Could each entry below be written out exactly, with every picture dropped?
################
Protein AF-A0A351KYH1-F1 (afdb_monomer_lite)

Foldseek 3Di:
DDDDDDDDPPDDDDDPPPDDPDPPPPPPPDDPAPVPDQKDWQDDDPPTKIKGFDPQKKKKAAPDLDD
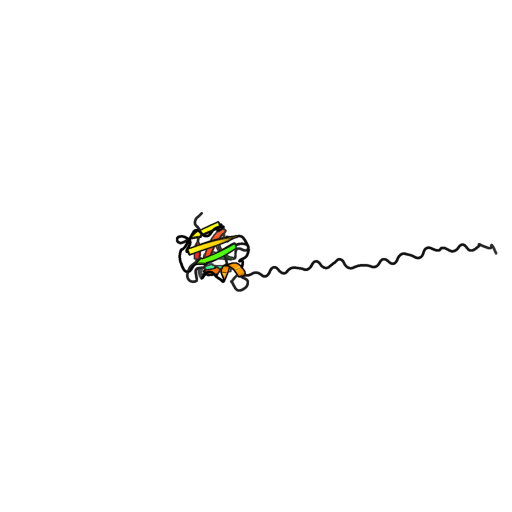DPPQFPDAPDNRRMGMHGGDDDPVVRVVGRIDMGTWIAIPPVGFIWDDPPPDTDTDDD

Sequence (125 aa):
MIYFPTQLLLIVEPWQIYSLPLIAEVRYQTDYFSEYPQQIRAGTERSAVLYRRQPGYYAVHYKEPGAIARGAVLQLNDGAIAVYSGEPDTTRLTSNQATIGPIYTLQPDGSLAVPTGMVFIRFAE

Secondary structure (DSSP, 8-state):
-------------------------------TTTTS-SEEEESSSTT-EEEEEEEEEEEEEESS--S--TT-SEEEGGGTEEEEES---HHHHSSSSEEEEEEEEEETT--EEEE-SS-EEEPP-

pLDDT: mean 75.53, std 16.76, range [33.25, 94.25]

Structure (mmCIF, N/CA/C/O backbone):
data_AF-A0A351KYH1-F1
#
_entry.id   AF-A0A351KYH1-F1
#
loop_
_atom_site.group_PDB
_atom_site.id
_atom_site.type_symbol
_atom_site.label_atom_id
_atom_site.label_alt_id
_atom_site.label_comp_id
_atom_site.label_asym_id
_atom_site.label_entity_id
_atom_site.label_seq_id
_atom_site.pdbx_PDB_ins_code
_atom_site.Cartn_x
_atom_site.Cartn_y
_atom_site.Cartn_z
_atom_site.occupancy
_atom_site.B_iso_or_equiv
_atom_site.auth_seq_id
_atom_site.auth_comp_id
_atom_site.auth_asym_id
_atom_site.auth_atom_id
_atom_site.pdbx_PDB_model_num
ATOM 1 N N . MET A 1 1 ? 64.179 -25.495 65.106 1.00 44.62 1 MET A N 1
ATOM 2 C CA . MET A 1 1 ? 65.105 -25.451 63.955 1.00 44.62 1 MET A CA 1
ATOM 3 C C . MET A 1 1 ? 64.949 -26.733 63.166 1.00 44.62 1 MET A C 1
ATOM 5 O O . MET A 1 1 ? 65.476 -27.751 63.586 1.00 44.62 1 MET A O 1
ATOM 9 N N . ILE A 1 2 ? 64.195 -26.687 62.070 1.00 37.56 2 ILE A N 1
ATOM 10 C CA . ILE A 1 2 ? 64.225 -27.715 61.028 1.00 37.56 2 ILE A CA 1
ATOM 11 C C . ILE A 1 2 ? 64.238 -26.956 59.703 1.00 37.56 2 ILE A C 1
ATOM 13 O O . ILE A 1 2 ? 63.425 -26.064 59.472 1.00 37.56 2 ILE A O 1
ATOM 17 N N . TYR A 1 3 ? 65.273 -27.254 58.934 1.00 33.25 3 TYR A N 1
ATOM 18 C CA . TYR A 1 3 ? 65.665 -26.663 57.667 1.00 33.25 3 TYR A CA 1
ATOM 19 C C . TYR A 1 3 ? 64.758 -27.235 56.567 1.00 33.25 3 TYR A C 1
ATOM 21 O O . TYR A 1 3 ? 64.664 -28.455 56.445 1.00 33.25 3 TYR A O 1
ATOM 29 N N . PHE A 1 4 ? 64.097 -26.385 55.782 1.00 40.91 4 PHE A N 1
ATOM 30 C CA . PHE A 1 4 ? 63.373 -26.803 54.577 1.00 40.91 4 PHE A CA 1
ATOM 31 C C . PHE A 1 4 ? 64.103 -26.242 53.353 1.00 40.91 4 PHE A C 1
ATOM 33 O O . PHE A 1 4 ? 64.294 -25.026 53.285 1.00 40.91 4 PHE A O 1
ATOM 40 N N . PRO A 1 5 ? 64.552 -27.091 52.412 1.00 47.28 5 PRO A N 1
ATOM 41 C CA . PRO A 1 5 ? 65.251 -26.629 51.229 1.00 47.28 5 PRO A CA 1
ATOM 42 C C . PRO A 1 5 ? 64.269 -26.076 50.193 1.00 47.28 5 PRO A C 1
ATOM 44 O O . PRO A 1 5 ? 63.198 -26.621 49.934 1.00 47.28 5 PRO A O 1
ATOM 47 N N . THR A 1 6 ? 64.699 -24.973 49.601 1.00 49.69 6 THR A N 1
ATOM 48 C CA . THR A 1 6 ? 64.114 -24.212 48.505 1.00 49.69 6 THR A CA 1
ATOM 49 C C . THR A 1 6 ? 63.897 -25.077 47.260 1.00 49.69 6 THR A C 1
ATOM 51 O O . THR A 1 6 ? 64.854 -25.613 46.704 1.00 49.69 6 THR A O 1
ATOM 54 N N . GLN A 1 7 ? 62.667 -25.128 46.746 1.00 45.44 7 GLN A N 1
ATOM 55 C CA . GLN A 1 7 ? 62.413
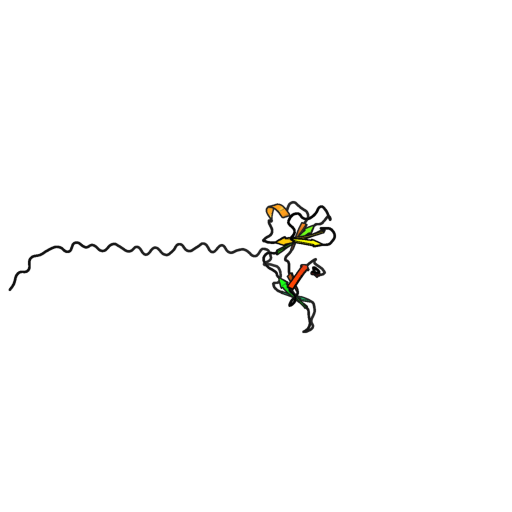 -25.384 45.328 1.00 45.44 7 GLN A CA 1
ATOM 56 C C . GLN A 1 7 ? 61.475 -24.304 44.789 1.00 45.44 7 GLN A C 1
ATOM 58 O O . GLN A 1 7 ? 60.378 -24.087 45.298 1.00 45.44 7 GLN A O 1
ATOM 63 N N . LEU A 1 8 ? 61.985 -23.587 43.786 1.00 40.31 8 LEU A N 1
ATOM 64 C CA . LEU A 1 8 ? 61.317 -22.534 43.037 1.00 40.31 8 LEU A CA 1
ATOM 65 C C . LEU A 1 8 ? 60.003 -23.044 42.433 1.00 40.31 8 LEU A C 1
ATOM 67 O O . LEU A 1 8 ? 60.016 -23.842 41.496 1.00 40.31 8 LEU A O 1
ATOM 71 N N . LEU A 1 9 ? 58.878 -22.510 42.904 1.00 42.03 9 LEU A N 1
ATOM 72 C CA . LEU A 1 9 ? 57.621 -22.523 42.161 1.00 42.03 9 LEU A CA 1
################
ANSWER AREA:
Protein AF-A0A351KYH1-F1 (afdb_monomer_lite)

Foldseek 3Di:
DDDDDDDDPPDDDDDPPPDDPDPPPPPPPDDPAPVPDQKDWQDDDPPTKIKGFDPQKKKKAAPDLDD
DPPQFPDAPDNRRMGMHGGDDDPVVRVVGRIDMGTWIAIPPVGFIWDDPPPDTDTDDD

Sequence (125 aa):
MIYFPTQLLLIVEPWQIYSLPLIAEVRYQTDYFSEYPQQIRAGTERSAVLYRRQPGYYAVHYKEPGAIARGAVLQLNDGAIAVYSGEPDTTRLTSNQATIGPIYTLQPDGSLAVPTGMVFIRFAE

Secondary structure (DSSP, 8-state):
-------------------------------TTTTS-SEEEESSSTT-EEEEEEEEEEEEEESS--S--TT-SEEEGGGTEEEEES---HHHHSSSSEEEEEEEEEETT--EEEE-SS-EEEPP-

pLDDT: mean 75.53, std 16.76, range [33.25, 94.25]

Structure (mmCIF, N/CA/C/O backbone):
data_AF-A0A351KYH1-F1
#
_entry.id   AF-A0A351KYH1-F1
#
loop_
_atom_site.group_PDB
_atom_site.id
_atom_site.type_symbol
_atom_site.label_atom_id
_atom_site.label_alt_id
_atom_site.label_comp_id
_atom_site.label_asym_id
_atom_site.label_entity_id
_atom_site.label_seq_id
_atom_site.pdbx_PDB_ins_code
_atom_site.Cartn_x
_atom_site.Cartn_y
_atom_site.Cartn_z
_atom_site.occupancy
_atom_site.B_iso_or_equiv
_atom_site.auth_seq_id
_atom_site.auth_comp_id
_atom_site.auth_asym_id
_atom_site.auth_atom_id
_atom_site.pdbx_PDB_model_num
ATOM 1 N N . MET A 1 1 ? 64.179 -25.495 65.106 1.00 44.62 1 MET A N 1
ATOM 2 C CA . MET A 1 1 ? 65.105 -25.451 63.955 1.00 44.62 1 MET A CA 1
ATOM 3 C C . MET A 1 1 ? 64.949 -26.733 63.166 1.00 44.62 1 MET A C 1
ATOM 5 O O . MET A 1 1 ? 65.476 -27.751 63.586 1.00 44.62 1 MET A O 1
ATOM 9 N N . ILE A 1 2 ? 64.195 -26.687 62.070 1.00 37.56 2 ILE A N 1
ATOM 10 C CA . ILE A 1 2 ? 64.225 -27.715 61.028 1.00 37.56 2 ILE A CA 1
ATOM 11 C C . ILE A 1 2 ? 64.238 -26.956 59.703 1.00 37.56 2 ILE A C 1
ATOM 13 O O . ILE A 1 2 ? 63.425 -26.064 59.472 1.00 37.56 2 ILE A O 1
ATOM 17 N N . TYR A 1 3 ? 65.273 -27.254 58.934 1.00 33.25 3 TYR A N 1
ATOM 18 C CA . TYR A 1 3 ? 65.665 -26.663 57.667 1.00 33.25 3 TYR A CA 1
ATOM 19 C C . TYR A 1 3 ? 64.758 -27.235 56.567 1.00 33.25 3 TYR A C 1
ATOM 21 O O . TYR A 1 3 ? 64.664 -28.455 56.445 1.00 33.25 3 TYR A O 1
ATOM 29 N N . PHE A 1 4 ? 64.097 -26.385 55.782 1.00 40.91 4 PHE A N 1
ATOM 30 C CA . PHE A 1 4 ? 63.373 -26.803 54.577 1.00 40.91 4 PHE A CA 1
ATOM 31 C C . PHE A 1 4 ? 64.103 -26.242 53.353 1.00 40.91 4 PHE A C 1
ATOM 33 O O . PHE A 1 4 ? 64.294 -25.026 53.285 1.00 40.91 4 PHE A O 1
ATOM 40 N N . PRO A 1 5 ? 64.552 -27.091 52.412 1.00 47.28 5 PRO A N 1
ATOM 41 C CA . PRO A 1 5 ? 65.251 -26.629 51.229 1.00 47.28 5 PRO A CA 1
ATOM 42 C C . PRO A 1 5 ? 64.269 -26.076 50.193 1.00 47.28 5 PRO A C 1
ATOM 44 O O . PRO A 1 5 ? 63.198 -26.621 49.934 1.00 47.28 5 PRO A O 1
ATOM 47 N N . THR A 1 6 ? 64.699 -24.973 49.601 1.00 49.69 6 THR A N 1
ATOM 48 C CA . THR A 1 6 ? 64.114 -24.212 48.505 1.00 49.69 6 THR A CA 1
ATOM 49 C C . THR A 1 6 ? 63.897 -25.077 47.260 1.00 49.69 6 THR A C 1
ATOM 51 O O . THR A 1 6 ? 64.854 -25.613 46.704 1.00 49.69 6 THR A O 1
ATOM 54 N N . GLN A 1 7 ? 62.667 -25.128 46.746 1.00 45.44 7 GLN A N 1
ATOM 55 C CA . GLN A 1 7 ? 62.413
 -25.384 45.328 1.00 45.44 7 GLN A CA 1
ATOM 56 C C . GLN A 1 7 ? 61.475 -24.304 44.789 1.00 45.44 7 GLN A C 1
ATOM 58 O O . GLN A 1 7 ? 60.378 -24.087 45.298 1.00 45.44 7 GLN A O 1
ATOM 63 N N . LEU A 1 8 ? 61.985 -23.587 43.786 1.00 40.31 8 LEU A N 1
ATOM 64 C CA . LEU A 1 8 ? 61.317 -22.534 43.037 1.00 40.31 8 LEU A CA 1
ATOM 65 C C . LEU A 1 8 ? 60.003 -23.044 42.433 1.00 40.31 8 LEU A C 1
ATOM 67 O O . LEU A 1 8 ? 60.016 -23.842 41.496 1.00 40.31 8 LEU A O 1
ATOM 71 N N . LEU A 1 9 ? 58.878 -22.510 42.904 1.00 42.03 9 LEU A N 1
ATOM 72 C CA . LEU A 1 9 ? 57.621 -22.523 42.161 1.00 42.03 9 LEU A CA 1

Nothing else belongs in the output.